BEGIN

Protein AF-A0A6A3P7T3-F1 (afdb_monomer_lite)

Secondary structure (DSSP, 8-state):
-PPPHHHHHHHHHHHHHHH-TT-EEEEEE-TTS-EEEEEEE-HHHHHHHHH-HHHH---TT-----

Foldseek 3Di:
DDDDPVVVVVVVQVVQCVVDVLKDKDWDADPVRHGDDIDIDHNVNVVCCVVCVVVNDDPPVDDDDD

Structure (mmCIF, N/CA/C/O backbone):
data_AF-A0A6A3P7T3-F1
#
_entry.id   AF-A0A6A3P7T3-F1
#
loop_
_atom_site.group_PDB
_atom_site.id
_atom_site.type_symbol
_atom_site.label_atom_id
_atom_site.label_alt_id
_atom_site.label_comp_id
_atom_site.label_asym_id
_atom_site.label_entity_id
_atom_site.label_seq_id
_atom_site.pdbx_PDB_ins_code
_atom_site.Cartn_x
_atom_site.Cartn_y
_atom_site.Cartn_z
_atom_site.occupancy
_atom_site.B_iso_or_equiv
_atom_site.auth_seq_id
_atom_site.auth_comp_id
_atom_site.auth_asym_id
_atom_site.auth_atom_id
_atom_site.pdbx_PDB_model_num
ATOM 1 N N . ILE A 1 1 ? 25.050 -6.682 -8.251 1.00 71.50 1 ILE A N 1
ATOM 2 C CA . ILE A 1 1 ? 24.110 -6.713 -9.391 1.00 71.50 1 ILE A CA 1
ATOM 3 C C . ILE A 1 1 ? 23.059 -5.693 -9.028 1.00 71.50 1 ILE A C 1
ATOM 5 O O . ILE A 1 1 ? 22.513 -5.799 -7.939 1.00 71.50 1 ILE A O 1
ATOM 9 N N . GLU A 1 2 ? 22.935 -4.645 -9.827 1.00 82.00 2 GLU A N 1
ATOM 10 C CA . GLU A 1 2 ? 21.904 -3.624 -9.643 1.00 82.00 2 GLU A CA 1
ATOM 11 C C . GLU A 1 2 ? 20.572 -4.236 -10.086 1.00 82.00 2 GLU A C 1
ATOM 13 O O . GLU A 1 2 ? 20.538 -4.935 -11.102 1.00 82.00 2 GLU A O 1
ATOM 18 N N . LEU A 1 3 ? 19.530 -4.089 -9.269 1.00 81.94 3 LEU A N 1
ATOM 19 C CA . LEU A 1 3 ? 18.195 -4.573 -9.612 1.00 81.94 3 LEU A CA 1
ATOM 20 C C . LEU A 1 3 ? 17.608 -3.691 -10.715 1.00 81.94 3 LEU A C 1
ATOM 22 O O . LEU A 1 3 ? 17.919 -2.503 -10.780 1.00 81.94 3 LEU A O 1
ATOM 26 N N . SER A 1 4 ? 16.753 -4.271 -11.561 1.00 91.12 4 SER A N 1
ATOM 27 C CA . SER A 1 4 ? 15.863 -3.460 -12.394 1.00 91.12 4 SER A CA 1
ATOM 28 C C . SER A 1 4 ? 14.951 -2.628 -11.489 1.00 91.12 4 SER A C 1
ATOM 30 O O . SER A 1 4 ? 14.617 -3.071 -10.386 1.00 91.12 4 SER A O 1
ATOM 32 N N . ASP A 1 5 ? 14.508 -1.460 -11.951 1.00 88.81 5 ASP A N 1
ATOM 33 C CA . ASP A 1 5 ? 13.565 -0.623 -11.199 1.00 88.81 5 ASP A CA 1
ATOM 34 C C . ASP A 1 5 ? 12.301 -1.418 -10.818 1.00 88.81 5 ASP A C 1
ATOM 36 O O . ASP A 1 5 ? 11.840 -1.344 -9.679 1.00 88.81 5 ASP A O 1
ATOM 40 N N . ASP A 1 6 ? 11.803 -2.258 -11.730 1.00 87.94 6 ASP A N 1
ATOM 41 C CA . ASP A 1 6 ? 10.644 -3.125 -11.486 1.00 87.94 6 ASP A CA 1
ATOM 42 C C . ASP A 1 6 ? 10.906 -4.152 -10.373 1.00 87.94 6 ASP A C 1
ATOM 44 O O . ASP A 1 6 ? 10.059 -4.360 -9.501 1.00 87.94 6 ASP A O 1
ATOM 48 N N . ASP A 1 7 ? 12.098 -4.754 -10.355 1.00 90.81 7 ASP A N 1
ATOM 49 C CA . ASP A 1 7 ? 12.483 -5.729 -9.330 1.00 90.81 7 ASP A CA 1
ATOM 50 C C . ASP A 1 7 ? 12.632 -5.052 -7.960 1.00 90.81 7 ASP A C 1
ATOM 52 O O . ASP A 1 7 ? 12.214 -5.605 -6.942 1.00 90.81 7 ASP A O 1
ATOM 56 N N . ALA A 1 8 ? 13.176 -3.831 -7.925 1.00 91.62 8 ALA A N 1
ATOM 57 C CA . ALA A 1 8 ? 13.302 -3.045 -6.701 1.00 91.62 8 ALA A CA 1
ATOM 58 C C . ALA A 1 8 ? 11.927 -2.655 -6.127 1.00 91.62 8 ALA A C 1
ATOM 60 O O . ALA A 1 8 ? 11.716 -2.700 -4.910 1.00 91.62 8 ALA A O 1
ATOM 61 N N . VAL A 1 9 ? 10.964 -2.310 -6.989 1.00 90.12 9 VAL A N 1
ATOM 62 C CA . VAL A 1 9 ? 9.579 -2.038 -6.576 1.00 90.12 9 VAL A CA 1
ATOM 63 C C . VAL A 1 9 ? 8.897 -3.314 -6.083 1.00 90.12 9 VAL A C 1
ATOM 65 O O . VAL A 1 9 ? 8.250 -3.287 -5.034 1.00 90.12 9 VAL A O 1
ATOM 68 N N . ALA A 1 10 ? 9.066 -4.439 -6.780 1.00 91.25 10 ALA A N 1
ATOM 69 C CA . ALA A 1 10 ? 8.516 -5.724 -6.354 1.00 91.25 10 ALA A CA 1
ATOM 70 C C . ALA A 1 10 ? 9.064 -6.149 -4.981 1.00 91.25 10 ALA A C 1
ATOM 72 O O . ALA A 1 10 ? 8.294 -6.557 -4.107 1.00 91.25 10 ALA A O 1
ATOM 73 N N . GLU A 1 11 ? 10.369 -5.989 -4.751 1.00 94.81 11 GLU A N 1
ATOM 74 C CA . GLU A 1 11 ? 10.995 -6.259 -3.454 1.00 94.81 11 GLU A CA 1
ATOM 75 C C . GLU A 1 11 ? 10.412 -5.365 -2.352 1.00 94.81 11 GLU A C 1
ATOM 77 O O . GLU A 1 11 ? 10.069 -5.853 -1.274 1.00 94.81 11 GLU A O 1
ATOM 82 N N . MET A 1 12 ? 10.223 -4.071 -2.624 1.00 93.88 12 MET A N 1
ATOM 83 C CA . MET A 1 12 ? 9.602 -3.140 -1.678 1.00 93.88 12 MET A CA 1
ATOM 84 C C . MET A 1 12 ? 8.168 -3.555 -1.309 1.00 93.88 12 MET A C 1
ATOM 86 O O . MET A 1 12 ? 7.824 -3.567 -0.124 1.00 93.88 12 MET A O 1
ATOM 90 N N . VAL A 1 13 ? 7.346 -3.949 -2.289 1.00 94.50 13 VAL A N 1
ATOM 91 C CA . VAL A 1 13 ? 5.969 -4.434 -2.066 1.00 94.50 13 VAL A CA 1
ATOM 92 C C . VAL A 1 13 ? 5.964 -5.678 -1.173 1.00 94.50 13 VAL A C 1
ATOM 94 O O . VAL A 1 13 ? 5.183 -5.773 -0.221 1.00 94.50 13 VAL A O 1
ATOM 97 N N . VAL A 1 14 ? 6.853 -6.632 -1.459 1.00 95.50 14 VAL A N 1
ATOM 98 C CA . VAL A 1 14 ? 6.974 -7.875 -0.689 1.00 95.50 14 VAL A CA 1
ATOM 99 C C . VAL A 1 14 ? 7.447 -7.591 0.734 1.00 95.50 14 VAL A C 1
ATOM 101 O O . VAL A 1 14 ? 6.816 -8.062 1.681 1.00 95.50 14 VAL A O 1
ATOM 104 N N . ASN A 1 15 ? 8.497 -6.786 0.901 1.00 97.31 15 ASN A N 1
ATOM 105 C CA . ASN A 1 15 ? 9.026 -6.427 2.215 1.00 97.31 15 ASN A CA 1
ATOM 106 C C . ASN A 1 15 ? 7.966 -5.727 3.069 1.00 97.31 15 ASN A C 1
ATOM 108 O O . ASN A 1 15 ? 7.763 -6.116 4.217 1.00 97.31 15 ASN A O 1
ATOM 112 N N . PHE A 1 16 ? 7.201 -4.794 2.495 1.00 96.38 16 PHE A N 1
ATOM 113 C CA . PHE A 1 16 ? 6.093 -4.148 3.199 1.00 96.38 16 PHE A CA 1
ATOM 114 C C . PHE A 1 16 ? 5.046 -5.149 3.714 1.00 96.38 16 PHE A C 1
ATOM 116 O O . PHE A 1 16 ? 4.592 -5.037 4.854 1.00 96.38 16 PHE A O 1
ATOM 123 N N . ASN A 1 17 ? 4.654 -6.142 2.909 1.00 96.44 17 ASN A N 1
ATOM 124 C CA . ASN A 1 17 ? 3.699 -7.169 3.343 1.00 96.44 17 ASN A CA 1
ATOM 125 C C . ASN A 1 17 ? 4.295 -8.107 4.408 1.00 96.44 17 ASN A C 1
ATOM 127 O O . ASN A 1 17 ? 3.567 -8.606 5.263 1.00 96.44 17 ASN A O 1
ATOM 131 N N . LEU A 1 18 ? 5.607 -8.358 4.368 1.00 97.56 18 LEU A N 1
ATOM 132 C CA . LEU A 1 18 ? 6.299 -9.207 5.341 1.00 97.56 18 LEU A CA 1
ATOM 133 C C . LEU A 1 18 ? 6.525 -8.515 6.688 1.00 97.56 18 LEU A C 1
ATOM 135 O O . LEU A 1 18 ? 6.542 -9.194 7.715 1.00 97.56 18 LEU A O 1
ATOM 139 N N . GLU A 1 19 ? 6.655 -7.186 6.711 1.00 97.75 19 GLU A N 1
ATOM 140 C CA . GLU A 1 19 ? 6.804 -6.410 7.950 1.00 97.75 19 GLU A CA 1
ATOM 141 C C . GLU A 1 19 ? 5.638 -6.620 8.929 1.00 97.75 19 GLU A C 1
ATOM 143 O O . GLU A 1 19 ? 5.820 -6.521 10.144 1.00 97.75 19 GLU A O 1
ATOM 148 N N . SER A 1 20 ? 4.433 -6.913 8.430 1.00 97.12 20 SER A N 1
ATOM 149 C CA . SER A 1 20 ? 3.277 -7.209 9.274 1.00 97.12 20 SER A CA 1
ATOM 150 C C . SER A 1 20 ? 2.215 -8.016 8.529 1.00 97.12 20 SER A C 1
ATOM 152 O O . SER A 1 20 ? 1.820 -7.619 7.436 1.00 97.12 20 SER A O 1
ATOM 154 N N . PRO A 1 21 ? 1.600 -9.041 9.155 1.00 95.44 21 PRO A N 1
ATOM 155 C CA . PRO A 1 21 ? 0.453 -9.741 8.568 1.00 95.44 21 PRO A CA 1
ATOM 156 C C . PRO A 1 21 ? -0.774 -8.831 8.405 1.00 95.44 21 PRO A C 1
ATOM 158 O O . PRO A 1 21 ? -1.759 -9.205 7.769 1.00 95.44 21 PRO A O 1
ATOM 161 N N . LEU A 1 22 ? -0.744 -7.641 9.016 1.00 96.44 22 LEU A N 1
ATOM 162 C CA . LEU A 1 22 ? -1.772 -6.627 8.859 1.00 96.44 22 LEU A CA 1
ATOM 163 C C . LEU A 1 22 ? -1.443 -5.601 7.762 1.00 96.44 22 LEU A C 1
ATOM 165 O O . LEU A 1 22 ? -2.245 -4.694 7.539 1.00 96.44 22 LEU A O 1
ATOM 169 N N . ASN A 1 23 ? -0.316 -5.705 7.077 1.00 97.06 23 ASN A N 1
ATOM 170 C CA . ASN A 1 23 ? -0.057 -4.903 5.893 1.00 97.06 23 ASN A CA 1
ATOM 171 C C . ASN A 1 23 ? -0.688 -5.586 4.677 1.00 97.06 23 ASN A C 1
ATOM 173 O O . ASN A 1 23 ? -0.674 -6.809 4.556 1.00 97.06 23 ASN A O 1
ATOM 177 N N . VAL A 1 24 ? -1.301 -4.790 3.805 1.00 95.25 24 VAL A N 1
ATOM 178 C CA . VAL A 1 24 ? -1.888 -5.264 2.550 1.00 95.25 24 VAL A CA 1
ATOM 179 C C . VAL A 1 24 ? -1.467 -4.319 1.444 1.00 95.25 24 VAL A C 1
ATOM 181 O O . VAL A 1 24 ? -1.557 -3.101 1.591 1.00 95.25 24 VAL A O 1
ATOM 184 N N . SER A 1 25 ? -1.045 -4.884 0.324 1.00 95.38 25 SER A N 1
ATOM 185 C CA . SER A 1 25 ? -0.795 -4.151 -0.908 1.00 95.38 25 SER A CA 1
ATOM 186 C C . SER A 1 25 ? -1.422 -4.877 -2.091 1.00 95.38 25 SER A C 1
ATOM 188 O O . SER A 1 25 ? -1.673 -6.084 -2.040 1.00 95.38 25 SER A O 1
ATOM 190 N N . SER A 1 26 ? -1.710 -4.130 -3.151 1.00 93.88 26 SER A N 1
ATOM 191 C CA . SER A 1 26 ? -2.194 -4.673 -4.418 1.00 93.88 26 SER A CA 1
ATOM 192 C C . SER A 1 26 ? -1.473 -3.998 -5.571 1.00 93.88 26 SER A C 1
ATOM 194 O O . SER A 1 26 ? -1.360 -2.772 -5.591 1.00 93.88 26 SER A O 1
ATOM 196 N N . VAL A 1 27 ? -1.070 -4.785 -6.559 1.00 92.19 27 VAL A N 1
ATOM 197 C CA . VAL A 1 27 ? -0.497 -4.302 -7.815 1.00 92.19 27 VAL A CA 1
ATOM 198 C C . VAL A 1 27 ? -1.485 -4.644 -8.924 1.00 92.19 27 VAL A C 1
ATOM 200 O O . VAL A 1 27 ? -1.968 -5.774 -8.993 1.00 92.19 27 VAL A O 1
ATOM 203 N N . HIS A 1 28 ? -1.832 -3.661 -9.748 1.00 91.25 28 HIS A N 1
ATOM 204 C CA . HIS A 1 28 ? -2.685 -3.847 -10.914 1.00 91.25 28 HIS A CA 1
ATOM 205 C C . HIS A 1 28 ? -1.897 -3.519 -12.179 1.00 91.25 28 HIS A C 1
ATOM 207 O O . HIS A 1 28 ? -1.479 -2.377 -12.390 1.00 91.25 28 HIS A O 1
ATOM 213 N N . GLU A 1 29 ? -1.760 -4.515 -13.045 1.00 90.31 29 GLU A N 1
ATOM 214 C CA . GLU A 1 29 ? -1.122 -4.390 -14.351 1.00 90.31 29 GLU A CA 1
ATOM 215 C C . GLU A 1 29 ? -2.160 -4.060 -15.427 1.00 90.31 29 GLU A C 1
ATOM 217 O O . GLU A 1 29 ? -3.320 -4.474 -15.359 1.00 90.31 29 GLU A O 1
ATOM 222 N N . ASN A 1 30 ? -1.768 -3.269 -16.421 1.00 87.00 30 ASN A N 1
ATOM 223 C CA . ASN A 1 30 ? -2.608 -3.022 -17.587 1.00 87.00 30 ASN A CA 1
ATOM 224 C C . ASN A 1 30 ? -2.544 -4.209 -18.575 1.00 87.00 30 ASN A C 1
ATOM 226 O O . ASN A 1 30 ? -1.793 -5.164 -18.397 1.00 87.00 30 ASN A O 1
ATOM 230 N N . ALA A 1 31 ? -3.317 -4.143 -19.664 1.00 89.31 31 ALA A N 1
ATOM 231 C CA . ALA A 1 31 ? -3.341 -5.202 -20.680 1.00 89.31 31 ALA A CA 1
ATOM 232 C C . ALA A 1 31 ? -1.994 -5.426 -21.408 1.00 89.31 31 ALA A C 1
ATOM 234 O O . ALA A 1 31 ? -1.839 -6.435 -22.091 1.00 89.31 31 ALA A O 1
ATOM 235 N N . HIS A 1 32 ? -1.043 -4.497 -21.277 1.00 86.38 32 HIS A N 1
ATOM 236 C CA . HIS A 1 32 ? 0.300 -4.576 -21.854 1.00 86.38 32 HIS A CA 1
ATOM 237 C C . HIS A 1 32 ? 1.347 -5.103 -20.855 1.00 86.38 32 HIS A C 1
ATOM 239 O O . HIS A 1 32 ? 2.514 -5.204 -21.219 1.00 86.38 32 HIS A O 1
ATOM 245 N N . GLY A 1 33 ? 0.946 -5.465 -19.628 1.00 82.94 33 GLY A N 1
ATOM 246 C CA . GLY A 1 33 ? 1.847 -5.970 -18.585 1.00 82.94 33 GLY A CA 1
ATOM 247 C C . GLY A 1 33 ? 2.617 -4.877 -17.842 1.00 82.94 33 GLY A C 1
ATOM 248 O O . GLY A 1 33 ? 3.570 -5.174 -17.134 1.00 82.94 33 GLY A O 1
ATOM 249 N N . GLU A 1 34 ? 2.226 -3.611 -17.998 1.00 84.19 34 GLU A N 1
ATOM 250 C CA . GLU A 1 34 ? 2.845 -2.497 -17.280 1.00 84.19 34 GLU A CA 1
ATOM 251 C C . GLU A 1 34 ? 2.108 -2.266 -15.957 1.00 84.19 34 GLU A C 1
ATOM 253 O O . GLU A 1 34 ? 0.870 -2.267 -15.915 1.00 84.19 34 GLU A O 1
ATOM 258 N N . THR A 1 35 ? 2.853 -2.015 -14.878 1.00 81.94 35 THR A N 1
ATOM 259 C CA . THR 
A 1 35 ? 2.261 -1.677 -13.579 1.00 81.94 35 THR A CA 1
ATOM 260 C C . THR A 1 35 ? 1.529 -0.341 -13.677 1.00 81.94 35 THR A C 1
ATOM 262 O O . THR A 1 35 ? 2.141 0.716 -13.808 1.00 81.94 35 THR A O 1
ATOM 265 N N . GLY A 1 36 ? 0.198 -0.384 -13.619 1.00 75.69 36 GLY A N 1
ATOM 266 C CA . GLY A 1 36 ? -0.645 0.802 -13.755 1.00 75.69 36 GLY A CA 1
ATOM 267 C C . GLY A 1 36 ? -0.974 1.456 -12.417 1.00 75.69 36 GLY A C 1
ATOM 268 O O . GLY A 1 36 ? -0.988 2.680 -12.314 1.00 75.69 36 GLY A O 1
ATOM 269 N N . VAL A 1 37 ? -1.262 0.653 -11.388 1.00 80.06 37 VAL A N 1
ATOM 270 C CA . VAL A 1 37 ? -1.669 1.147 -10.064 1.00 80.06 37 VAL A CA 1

END

> Exercise requirements
Give an exact copy of the lines above from the line with "ATOM 27 C CA" up to and including the line with "ATOM 40 N N", and leave everything else out.

> Result
ATOM 27 C CA . SER A 1 4 ? 15.863 -3.460 -12.394 1.00 91.12 4 SER A CA 1
ATOM 28 C C . SER A 1 4 ? 14.951 -2.628 -11.489 1.00 91.12 4 SER A C 1
ATOM 30 O O . SER A 1 4 ? 14.617 -3.071 -10.386 1.00 91.12 4 SER A O 1
ATOM 32 N N . ASP A 1 5 ? 14.508 -1.460 -11.951 1.00 88.81 5 ASP A N 1
ATOM 33 C CA . ASP A 1 5 ? 13.565 -0.623 -11.199 1.00 88.81 5 ASP A CA 1
ATOM 34 C C . ASP A 1 5 ? 12.301 -1.418 -10.818 1.00 88.81 5 ASP A C 1
ATOM 36 O O . ASP A 1 5 ? 11.840 -1.344 -9.679 1.00 88.81 5 ASP A O 1
ATOM 40 N N . ASP A 1 6 ? 11.803 -2.258 -11.730 1.00 87.94 6 ASP A N 1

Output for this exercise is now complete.